Task statement:
When the word "Protein" shows up in a line of the data below, copy that whole line.
━━━ Records
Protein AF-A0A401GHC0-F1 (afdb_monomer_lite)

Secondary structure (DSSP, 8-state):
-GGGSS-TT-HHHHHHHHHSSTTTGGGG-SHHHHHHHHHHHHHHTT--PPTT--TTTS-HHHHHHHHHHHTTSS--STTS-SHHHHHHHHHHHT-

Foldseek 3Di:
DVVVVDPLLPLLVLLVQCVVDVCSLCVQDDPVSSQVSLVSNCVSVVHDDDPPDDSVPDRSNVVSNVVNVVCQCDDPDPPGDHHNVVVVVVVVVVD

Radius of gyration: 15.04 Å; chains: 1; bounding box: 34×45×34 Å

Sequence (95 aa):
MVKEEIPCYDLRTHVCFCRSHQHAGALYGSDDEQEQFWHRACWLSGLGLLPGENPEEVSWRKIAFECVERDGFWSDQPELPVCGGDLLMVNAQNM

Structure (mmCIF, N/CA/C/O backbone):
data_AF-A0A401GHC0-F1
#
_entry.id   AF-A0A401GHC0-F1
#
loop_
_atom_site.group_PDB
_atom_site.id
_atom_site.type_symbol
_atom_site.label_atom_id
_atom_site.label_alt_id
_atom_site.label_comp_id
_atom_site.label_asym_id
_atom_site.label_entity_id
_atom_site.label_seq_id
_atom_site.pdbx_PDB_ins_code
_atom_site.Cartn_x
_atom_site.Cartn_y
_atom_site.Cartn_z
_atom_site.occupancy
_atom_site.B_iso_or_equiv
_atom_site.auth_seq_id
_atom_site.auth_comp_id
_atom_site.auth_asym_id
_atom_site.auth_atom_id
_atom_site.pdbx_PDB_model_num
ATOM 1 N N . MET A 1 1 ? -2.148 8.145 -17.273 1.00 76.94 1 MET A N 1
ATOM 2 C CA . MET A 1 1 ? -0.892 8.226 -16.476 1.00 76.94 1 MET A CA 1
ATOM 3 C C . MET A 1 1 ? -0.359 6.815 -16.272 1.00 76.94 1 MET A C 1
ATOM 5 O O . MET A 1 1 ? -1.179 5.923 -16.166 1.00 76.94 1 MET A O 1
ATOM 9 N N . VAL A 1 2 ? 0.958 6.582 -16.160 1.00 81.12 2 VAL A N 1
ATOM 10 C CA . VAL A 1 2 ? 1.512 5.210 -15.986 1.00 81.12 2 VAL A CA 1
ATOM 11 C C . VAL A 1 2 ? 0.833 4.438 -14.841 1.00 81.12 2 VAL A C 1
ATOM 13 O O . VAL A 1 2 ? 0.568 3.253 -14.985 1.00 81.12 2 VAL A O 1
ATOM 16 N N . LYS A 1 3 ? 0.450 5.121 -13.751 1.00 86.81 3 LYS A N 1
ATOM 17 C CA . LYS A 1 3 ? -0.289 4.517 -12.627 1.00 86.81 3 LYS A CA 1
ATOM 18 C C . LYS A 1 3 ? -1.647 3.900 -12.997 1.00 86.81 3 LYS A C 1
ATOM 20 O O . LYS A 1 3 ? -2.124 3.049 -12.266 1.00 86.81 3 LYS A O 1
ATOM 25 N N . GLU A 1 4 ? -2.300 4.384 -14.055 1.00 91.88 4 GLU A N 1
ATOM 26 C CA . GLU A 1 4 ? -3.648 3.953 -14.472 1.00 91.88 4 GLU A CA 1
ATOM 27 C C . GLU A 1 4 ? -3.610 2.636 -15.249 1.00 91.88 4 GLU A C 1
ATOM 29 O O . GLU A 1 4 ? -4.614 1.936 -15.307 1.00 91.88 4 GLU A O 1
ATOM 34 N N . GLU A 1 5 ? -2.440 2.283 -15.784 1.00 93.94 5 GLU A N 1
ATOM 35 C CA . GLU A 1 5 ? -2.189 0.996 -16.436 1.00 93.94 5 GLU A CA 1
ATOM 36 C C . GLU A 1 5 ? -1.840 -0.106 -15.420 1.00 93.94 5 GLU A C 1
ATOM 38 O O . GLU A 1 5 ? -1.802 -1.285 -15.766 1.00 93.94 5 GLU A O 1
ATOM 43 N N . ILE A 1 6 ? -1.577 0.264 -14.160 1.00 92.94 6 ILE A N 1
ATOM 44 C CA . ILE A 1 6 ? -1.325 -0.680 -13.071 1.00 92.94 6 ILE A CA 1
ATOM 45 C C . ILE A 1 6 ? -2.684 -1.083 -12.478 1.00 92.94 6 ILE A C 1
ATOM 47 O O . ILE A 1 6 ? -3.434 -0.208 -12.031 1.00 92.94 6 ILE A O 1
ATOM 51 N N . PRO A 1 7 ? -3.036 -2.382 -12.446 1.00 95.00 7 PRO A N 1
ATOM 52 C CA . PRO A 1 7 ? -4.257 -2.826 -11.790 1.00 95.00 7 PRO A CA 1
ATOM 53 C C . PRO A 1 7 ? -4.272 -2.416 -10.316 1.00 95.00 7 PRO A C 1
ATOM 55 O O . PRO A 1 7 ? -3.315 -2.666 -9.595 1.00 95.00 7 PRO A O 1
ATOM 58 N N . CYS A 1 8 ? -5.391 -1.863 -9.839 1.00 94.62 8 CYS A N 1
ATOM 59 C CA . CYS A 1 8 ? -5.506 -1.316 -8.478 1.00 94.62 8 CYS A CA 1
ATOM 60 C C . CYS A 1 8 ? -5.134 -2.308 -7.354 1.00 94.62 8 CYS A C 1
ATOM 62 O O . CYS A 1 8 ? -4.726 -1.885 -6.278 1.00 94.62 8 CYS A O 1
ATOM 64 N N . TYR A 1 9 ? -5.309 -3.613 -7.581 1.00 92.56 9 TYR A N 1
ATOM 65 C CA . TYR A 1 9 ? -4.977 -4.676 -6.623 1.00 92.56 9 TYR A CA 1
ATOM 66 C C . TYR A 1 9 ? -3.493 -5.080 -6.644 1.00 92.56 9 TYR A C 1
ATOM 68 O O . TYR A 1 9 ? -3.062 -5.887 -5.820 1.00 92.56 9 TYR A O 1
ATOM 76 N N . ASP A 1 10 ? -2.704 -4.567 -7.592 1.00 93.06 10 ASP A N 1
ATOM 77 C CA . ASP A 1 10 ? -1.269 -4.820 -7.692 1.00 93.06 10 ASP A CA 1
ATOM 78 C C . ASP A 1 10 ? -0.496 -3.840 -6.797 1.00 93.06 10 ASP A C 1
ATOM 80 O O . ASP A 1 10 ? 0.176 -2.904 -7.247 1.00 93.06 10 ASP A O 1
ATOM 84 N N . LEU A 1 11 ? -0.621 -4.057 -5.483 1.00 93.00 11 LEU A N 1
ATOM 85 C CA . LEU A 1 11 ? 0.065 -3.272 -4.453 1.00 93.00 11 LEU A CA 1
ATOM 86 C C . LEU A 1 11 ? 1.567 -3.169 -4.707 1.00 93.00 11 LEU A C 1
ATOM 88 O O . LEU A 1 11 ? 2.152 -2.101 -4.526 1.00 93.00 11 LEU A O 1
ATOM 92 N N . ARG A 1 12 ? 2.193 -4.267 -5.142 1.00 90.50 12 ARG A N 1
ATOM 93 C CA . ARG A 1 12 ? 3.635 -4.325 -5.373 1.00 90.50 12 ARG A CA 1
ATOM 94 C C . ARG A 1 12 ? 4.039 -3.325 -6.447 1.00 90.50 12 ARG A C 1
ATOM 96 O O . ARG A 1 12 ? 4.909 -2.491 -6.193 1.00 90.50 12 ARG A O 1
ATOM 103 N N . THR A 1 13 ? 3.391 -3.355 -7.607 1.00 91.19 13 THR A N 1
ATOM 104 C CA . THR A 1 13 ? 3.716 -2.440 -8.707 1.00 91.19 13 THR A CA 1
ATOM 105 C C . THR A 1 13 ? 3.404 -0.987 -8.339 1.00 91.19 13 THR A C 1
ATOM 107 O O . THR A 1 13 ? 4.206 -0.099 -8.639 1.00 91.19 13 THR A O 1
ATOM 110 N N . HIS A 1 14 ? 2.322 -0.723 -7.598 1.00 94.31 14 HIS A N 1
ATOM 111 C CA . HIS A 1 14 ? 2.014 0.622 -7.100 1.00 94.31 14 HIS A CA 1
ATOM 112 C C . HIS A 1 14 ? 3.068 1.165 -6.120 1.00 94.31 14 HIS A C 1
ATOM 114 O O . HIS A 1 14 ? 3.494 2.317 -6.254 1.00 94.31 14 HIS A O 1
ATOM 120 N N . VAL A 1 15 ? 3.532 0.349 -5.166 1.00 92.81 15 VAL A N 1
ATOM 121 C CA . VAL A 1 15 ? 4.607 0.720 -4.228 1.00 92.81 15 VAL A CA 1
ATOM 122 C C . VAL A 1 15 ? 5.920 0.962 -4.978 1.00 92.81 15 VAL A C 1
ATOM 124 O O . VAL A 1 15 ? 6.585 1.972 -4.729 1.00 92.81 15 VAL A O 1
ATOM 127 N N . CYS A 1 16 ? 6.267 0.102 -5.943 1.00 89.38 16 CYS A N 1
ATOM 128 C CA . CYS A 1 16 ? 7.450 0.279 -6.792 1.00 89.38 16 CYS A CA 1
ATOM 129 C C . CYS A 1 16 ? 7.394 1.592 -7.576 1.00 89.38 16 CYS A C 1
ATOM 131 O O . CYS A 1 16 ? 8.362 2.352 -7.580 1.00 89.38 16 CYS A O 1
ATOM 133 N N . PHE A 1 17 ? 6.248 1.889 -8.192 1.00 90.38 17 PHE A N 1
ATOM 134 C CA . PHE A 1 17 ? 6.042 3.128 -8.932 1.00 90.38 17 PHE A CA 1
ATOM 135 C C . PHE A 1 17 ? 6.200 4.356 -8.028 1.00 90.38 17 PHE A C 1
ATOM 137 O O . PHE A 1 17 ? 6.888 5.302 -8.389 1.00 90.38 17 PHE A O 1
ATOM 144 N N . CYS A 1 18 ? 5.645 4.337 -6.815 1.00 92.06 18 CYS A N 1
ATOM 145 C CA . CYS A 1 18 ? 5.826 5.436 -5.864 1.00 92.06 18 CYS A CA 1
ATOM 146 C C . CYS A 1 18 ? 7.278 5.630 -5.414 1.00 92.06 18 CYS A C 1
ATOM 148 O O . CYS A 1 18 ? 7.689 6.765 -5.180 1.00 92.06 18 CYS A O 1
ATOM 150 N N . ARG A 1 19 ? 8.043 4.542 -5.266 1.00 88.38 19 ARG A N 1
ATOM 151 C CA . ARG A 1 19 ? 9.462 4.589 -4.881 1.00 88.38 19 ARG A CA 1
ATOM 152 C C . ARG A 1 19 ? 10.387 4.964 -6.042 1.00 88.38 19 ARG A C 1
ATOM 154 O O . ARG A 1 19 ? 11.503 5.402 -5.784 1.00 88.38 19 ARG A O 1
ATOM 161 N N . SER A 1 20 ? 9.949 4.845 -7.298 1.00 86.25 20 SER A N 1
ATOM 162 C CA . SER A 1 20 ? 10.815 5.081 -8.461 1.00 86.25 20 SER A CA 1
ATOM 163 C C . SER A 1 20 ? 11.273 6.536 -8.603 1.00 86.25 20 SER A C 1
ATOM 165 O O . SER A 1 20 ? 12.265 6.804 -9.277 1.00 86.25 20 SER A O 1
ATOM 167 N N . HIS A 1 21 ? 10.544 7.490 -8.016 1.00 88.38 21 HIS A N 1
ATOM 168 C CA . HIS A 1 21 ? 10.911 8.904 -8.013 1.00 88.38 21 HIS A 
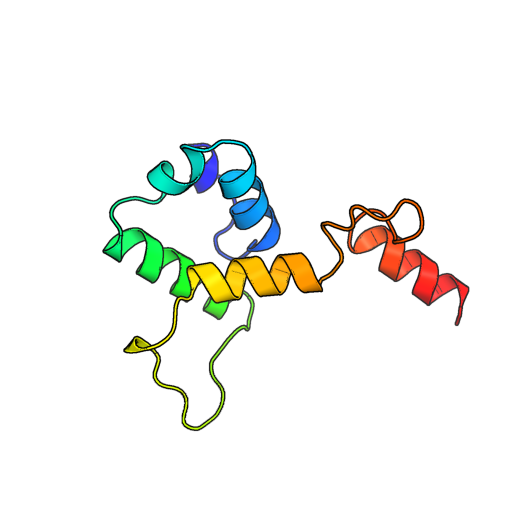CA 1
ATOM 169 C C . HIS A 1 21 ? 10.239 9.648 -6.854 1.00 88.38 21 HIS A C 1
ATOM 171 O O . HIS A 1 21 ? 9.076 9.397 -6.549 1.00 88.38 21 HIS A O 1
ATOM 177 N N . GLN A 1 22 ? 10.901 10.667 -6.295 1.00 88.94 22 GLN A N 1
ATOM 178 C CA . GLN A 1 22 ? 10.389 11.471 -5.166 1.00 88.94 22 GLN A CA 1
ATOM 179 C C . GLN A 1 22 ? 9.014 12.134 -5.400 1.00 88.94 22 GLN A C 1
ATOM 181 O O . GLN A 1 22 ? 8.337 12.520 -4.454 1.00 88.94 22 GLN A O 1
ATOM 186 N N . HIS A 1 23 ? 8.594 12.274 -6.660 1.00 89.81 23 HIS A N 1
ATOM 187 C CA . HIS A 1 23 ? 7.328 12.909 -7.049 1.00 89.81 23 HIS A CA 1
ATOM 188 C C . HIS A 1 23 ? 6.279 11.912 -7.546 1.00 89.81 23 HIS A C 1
━━━━━━
━━━ Records
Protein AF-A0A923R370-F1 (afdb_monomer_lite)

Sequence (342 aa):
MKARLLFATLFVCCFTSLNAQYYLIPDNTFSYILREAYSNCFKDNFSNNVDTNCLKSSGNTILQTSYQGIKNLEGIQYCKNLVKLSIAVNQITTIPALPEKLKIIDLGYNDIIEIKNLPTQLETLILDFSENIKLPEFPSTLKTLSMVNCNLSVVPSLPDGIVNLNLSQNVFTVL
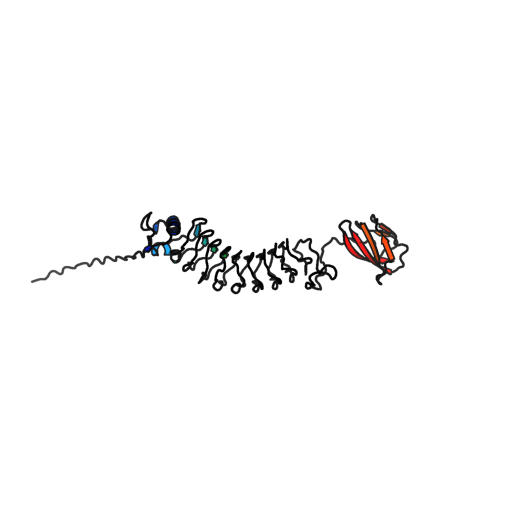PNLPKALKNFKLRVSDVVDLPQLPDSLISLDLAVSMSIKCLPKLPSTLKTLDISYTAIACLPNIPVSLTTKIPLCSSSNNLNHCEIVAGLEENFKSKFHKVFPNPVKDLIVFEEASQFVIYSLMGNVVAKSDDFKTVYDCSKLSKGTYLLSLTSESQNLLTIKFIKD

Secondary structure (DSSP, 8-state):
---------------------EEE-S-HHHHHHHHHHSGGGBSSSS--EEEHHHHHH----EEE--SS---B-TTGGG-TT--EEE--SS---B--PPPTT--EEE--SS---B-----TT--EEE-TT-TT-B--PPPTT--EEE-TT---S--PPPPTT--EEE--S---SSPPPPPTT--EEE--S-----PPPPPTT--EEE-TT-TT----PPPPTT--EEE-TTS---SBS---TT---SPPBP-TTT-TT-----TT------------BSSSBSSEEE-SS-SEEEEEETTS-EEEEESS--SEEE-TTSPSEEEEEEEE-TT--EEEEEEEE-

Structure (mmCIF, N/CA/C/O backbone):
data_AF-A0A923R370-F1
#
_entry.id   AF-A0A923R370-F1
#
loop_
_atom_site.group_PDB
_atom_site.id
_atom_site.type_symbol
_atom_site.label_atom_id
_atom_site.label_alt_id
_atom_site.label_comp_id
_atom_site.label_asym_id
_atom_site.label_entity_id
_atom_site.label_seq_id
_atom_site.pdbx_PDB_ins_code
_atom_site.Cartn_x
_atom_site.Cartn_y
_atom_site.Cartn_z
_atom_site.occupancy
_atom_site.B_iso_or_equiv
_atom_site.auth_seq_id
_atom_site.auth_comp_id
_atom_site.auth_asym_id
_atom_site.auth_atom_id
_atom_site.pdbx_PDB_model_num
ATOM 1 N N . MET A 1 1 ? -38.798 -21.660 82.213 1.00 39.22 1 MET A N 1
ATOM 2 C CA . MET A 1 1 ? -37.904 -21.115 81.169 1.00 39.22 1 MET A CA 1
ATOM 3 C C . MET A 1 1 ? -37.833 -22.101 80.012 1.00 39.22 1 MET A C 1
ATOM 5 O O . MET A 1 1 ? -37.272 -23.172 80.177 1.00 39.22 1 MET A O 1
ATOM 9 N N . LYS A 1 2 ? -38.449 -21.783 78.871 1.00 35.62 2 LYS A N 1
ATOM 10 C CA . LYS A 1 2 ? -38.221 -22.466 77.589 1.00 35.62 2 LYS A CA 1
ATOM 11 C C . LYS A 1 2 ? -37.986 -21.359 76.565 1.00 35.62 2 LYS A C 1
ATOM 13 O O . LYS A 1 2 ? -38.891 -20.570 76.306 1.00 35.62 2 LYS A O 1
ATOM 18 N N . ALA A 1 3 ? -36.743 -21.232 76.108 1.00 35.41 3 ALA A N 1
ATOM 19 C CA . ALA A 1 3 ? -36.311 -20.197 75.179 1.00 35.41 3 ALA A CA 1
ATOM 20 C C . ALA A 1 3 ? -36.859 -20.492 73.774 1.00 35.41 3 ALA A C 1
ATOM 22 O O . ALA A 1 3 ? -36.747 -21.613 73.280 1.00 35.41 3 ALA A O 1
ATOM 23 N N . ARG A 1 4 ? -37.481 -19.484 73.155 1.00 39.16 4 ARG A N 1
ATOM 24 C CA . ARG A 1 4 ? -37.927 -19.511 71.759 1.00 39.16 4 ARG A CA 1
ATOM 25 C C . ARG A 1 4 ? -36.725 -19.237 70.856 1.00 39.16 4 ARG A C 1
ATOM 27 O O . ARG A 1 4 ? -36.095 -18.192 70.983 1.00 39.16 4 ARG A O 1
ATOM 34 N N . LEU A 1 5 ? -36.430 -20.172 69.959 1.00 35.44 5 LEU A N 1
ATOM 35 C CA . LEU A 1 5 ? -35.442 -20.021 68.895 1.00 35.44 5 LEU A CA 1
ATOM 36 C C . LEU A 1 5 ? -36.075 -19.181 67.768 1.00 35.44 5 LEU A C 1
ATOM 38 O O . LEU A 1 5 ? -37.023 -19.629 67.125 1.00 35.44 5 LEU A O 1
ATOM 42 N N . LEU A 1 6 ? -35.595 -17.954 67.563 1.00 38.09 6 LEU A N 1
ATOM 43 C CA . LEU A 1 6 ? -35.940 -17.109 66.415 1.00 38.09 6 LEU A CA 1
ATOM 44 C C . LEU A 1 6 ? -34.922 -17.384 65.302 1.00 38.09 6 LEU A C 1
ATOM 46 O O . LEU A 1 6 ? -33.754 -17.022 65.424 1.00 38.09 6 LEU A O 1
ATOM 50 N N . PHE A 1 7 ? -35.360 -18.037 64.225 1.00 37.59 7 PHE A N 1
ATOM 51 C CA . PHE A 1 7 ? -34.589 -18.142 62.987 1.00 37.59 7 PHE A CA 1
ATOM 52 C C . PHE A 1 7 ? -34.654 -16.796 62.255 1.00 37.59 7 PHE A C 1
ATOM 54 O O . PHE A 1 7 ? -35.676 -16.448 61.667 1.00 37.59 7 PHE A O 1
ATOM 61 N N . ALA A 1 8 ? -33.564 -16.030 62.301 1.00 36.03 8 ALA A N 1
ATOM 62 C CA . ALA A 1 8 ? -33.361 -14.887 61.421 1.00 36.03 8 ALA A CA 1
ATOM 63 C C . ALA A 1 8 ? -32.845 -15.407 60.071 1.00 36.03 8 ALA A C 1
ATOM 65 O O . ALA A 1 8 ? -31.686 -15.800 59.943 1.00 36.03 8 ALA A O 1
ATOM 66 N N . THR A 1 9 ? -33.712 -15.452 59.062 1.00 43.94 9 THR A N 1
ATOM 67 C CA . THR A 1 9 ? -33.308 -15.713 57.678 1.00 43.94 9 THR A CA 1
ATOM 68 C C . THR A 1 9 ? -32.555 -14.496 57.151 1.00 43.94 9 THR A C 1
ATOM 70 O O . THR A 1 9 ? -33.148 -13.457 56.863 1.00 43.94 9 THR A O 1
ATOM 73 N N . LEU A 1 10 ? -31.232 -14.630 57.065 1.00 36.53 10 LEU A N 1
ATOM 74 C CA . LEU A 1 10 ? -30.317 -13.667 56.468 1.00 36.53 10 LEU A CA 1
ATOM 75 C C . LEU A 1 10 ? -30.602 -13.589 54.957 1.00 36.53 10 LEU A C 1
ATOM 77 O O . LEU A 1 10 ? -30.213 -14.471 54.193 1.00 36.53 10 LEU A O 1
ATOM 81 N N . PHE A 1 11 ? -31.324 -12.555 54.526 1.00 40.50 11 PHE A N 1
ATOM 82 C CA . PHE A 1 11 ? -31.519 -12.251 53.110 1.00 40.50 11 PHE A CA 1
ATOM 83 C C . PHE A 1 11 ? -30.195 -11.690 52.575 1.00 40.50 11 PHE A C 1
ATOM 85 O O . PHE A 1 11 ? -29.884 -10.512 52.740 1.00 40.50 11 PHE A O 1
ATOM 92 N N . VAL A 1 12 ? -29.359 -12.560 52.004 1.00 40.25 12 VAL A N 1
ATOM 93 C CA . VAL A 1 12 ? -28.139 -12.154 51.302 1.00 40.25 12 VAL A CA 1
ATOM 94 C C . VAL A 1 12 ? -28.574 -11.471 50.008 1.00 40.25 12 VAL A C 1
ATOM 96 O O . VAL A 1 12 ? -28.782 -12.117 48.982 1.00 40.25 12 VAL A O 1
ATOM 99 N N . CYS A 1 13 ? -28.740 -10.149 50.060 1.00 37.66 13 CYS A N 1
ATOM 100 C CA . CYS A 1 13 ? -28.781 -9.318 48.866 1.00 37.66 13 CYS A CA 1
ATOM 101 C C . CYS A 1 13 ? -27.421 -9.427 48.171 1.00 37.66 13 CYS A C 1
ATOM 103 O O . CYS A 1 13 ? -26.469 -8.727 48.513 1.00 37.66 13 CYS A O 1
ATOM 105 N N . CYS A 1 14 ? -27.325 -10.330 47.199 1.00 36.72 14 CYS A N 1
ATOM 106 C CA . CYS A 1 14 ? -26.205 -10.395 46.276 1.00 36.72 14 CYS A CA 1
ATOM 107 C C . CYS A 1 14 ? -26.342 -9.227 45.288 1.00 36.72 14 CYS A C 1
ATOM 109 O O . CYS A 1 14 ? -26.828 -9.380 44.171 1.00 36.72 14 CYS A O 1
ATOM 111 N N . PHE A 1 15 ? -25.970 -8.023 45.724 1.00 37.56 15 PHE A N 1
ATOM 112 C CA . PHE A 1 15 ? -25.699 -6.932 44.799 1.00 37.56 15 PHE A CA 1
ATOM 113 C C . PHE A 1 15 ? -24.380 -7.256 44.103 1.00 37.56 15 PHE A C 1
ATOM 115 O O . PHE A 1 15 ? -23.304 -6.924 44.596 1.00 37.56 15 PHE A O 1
━━━━━━
Output of the task:
Protein AF-A0A401GHC0-F1 (afdb_monomer_lite)
Protein AF-A0A923R370-F1 (afdb_monomer_lite)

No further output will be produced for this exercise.